## Data items
***

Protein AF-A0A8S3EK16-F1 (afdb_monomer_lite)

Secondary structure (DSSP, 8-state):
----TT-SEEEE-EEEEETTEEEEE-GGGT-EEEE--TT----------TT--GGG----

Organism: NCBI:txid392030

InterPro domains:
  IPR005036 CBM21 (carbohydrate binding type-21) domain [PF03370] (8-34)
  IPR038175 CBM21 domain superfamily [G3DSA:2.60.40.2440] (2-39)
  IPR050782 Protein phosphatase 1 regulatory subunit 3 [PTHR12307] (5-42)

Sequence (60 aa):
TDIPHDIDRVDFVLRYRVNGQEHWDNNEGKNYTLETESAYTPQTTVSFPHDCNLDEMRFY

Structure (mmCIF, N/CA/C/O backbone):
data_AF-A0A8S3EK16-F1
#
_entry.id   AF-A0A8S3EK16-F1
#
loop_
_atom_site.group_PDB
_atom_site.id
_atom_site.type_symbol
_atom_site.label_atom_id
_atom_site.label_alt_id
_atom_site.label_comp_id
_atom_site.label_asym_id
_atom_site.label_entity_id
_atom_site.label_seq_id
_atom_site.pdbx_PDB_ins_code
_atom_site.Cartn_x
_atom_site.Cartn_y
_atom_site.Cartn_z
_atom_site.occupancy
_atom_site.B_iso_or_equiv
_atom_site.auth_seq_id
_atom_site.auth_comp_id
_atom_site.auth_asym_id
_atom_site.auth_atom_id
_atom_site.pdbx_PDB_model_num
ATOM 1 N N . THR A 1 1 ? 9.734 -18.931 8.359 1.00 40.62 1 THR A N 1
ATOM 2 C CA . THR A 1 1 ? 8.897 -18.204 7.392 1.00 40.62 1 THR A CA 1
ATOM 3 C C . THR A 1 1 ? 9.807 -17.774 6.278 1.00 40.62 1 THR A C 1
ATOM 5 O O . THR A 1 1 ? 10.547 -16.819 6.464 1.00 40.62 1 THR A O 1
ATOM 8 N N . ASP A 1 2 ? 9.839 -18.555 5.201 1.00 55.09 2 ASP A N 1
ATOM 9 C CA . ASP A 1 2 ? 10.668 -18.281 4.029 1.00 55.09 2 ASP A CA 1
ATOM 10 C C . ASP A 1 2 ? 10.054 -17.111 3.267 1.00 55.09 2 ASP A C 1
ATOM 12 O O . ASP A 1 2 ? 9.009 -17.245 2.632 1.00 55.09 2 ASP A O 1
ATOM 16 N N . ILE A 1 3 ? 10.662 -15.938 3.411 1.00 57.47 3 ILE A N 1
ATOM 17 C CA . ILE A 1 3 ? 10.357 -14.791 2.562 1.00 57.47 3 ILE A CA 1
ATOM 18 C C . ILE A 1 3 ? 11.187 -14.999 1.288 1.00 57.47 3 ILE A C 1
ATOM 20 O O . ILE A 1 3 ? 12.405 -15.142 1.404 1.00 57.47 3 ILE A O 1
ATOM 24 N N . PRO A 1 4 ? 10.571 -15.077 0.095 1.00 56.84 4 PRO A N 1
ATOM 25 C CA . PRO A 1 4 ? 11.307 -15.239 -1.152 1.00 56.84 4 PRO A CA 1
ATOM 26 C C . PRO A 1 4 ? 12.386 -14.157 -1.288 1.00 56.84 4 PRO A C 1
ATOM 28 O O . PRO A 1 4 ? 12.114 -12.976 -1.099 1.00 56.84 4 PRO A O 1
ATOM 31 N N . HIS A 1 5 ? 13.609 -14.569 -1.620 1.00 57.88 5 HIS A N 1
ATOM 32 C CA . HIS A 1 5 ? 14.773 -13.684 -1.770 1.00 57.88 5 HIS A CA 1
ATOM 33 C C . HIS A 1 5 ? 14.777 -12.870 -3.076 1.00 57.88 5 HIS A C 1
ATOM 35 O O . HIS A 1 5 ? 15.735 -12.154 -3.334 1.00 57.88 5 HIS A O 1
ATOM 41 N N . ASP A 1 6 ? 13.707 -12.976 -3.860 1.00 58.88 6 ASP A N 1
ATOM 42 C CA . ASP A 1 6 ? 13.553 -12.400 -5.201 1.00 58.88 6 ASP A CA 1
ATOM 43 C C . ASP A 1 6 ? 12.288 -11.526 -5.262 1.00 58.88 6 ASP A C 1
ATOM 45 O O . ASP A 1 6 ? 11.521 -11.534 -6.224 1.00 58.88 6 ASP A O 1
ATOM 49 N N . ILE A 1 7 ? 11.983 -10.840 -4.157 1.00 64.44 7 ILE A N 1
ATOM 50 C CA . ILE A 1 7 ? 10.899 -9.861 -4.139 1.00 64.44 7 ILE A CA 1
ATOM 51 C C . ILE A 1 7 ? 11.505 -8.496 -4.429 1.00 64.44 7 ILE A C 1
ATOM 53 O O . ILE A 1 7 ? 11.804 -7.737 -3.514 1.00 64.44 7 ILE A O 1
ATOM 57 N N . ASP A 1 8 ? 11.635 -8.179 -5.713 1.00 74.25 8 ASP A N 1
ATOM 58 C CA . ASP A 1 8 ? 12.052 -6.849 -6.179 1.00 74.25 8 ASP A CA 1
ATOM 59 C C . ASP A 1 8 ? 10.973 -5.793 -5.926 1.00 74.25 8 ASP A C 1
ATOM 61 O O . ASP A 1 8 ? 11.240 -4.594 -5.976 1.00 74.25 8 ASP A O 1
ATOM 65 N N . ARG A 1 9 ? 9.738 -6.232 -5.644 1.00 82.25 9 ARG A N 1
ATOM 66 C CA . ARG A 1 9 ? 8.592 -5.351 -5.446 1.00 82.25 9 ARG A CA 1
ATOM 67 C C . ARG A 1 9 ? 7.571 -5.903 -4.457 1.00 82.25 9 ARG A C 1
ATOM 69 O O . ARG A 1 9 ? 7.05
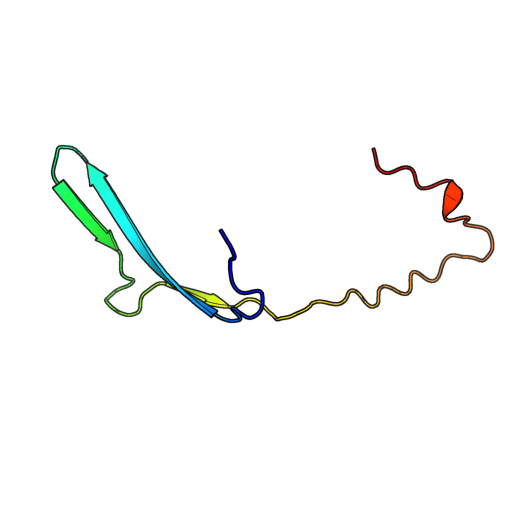7 -7.005 -4.632 1.00 82.25 9 ARG A O 1
ATOM 76 N N . VAL A 1 10 ? 7.205 -5.093 -3.467 1.00 86.19 10 VAL A N 1
ATOM 77 C CA . VAL A 1 10 ? 6.130 -5.365 -2.503 1.00 86.19 10 VAL A CA 1
ATOM 78 C C . VAL A 1 10 ? 5.054 -4.294 -2.627 1.00 86.19 10 VAL A C 1
ATOM 80 O O . VAL A 1 10 ? 5.328 -3.118 -2.403 1.00 86.19 10 VAL A O 1
ATOM 83 N N . ASP A 1 11 ? 3.820 -4.709 -2.904 1.00 90.69 11 ASP A N 1
ATOM 84 C CA . ASP A 1 11 ? 2.646 -3.834 -2.864 1.00 90.69 11 ASP A CA 1
ATOM 85 C C . ASP A 1 11 ? 1.895 -4.026 -1.534 1.00 90.69 11 ASP A C 1
ATOM 87 O O . ASP A 1 11 ? 1.559 -5.152 -1.157 1.00 90.69 11 ASP A O 1
ATOM 91 N N . PHE A 1 12 ? 1.624 -2.939 -0.806 1.00 90.25 12 PHE A N 1
ATOM 92 C CA . PHE A 1 12 ? 0.949 -2.984 0.495 1.00 90.25 12 PHE A CA 1
ATOM 93 C C . PHE A 1 12 ? 0.007 -1.794 0.733 1.00 90.25 12 PHE A C 1
ATOM 95 O O . PHE A 1 12 ? 0.071 -0.761 0.071 1.00 90.25 12 PHE A O 1
ATOM 102 N N . VAL A 1 13 ? -0.892 -1.949 1.708 1.00 96.00 13 VAL A N 1
ATOM 103 C CA . VAL A 1 13 ? -1.815 -0.906 2.182 1.00 96.00 13 VAL A CA 1
ATOM 104 C C . VAL A 1 13 ? -1.716 -0.784 3.696 1.00 96.00 13 VAL A C 1
ATOM 106 O O . VAL A 1 13 ? -1.359 -1.747 4.381 1.00 96.00 13 VAL A O 1
ATOM 109 N N . LEU A 1 14 ? -2.055 0.382 4.237 1.00 95.00 14 LEU A N 1
ATOM 110 C CA . LEU A 1 14 ? -2.074 0.589 5.680 1.00 95.00 14 LEU A CA 1
ATOM 111 C C . LEU A 1 14 ? -3.473 0.320 6.220 1.00 95.00 14 LEU A C 1
ATOM 113 O O . LEU A 1 14 ? -4.469 0.834 5.714 1.00 95.00 14 LEU A O 1
ATOM 117 N N . ARG A 1 15 ? -3.539 -0.469 7.292 1.00 95.75 15 ARG A N 1
ATOM 118 C CA . ARG A 1 15 ? -4.773 -0.711 8.035 1.00 95.75 15 ARG A CA 1
ATOM 119 C C . ARG A 1 15 ? -4.636 -0.180 9.447 1.00 95.75 15 ARG A C 1
ATOM 121 O O . ARG A 1 15 ? -3.761 -0.617 10.193 1.00 95.75 15 ARG A O 1
ATOM 128 N N . TYR A 1 16 ? -5.562 0.681 9.838 1.00 
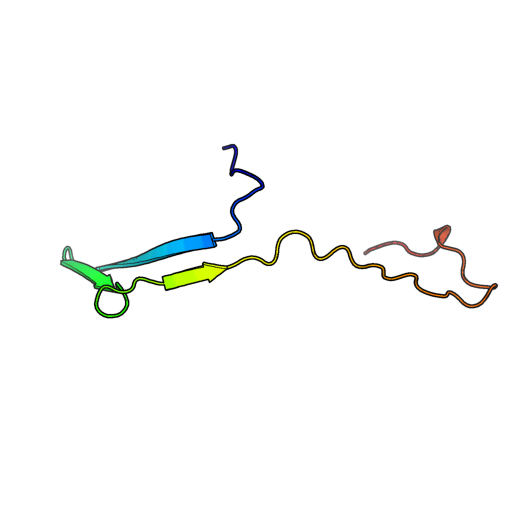93.69 16 TYR A N 1
ATOM 129 C CA . TYR A 1 16 ? -5.632 1.257 11.171 1.00 93.69 16 TYR A CA 1
ATOM 130 C C . TYR A 1 16 ? -6.968 0.910 11.831 1.00 93.69 16 TYR A C 1
ATOM 132 O O . TYR A 1 16 ? -8.025 1.043 11.219 1.00 93.69 16 TYR A O 1
ATOM 140 N N . ARG A 1 17 ? -6.928 0.431 13.079 1.00 97.12 17 ARG A N 1
ATOM 141 C CA . ARG A 1 17 ? -8.123 0.071 13.854 1.00 97.12 17 ARG A CA 1
ATOM 142 C C . ARG A 1 17 ? -8.162 0.868 15.149 1.00 97.12 17 ARG A C 1
ATOM 144 O O . ARG A 1 17 ? -7.214 0.804 15.927 1.00 97.12 17 ARG A O 1
ATOM 151 N N . VAL A 1 18 ? -9.266 1.566 15.400 1.00 95.62 18 VAL A N 1
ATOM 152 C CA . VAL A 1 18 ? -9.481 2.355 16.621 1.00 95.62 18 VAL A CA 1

***

## Exercise brief
Output only the lines above from the line that holds "ATOM 121 O O" through the line that holds "ATOM 140 N N", both ends included, and exclude pictures.

## Exercise response
ATOM 121 O O . ARG A 1 15 ? -3.761 -0.617 10.193 1.00 95.75 15 ARG A O 1
ATOM 128 N N . TYR A 1 16 ? -5.562 0.681 9.838 1.00 
93.69 16 TYR A N 1
ATOM 129 C CA . TYR A 1 16 ? -5.632 1.257 11.171 1.00 93.69 16 TYR A CA 1
ATOM 130 C C . TYR A 1 16 ? -6.968 0.910 11.831 1.00 93.69 16 TYR A C 1
ATOM 132 O O . TYR A 1 16 ? -8.025 1.043 11.219 1.00 93.69 16 TYR A O 1
ATOM 140 N N . ARG A 1 17 ? -6.928 0.431 13.079 1.00 97.12 17 ARG A N 1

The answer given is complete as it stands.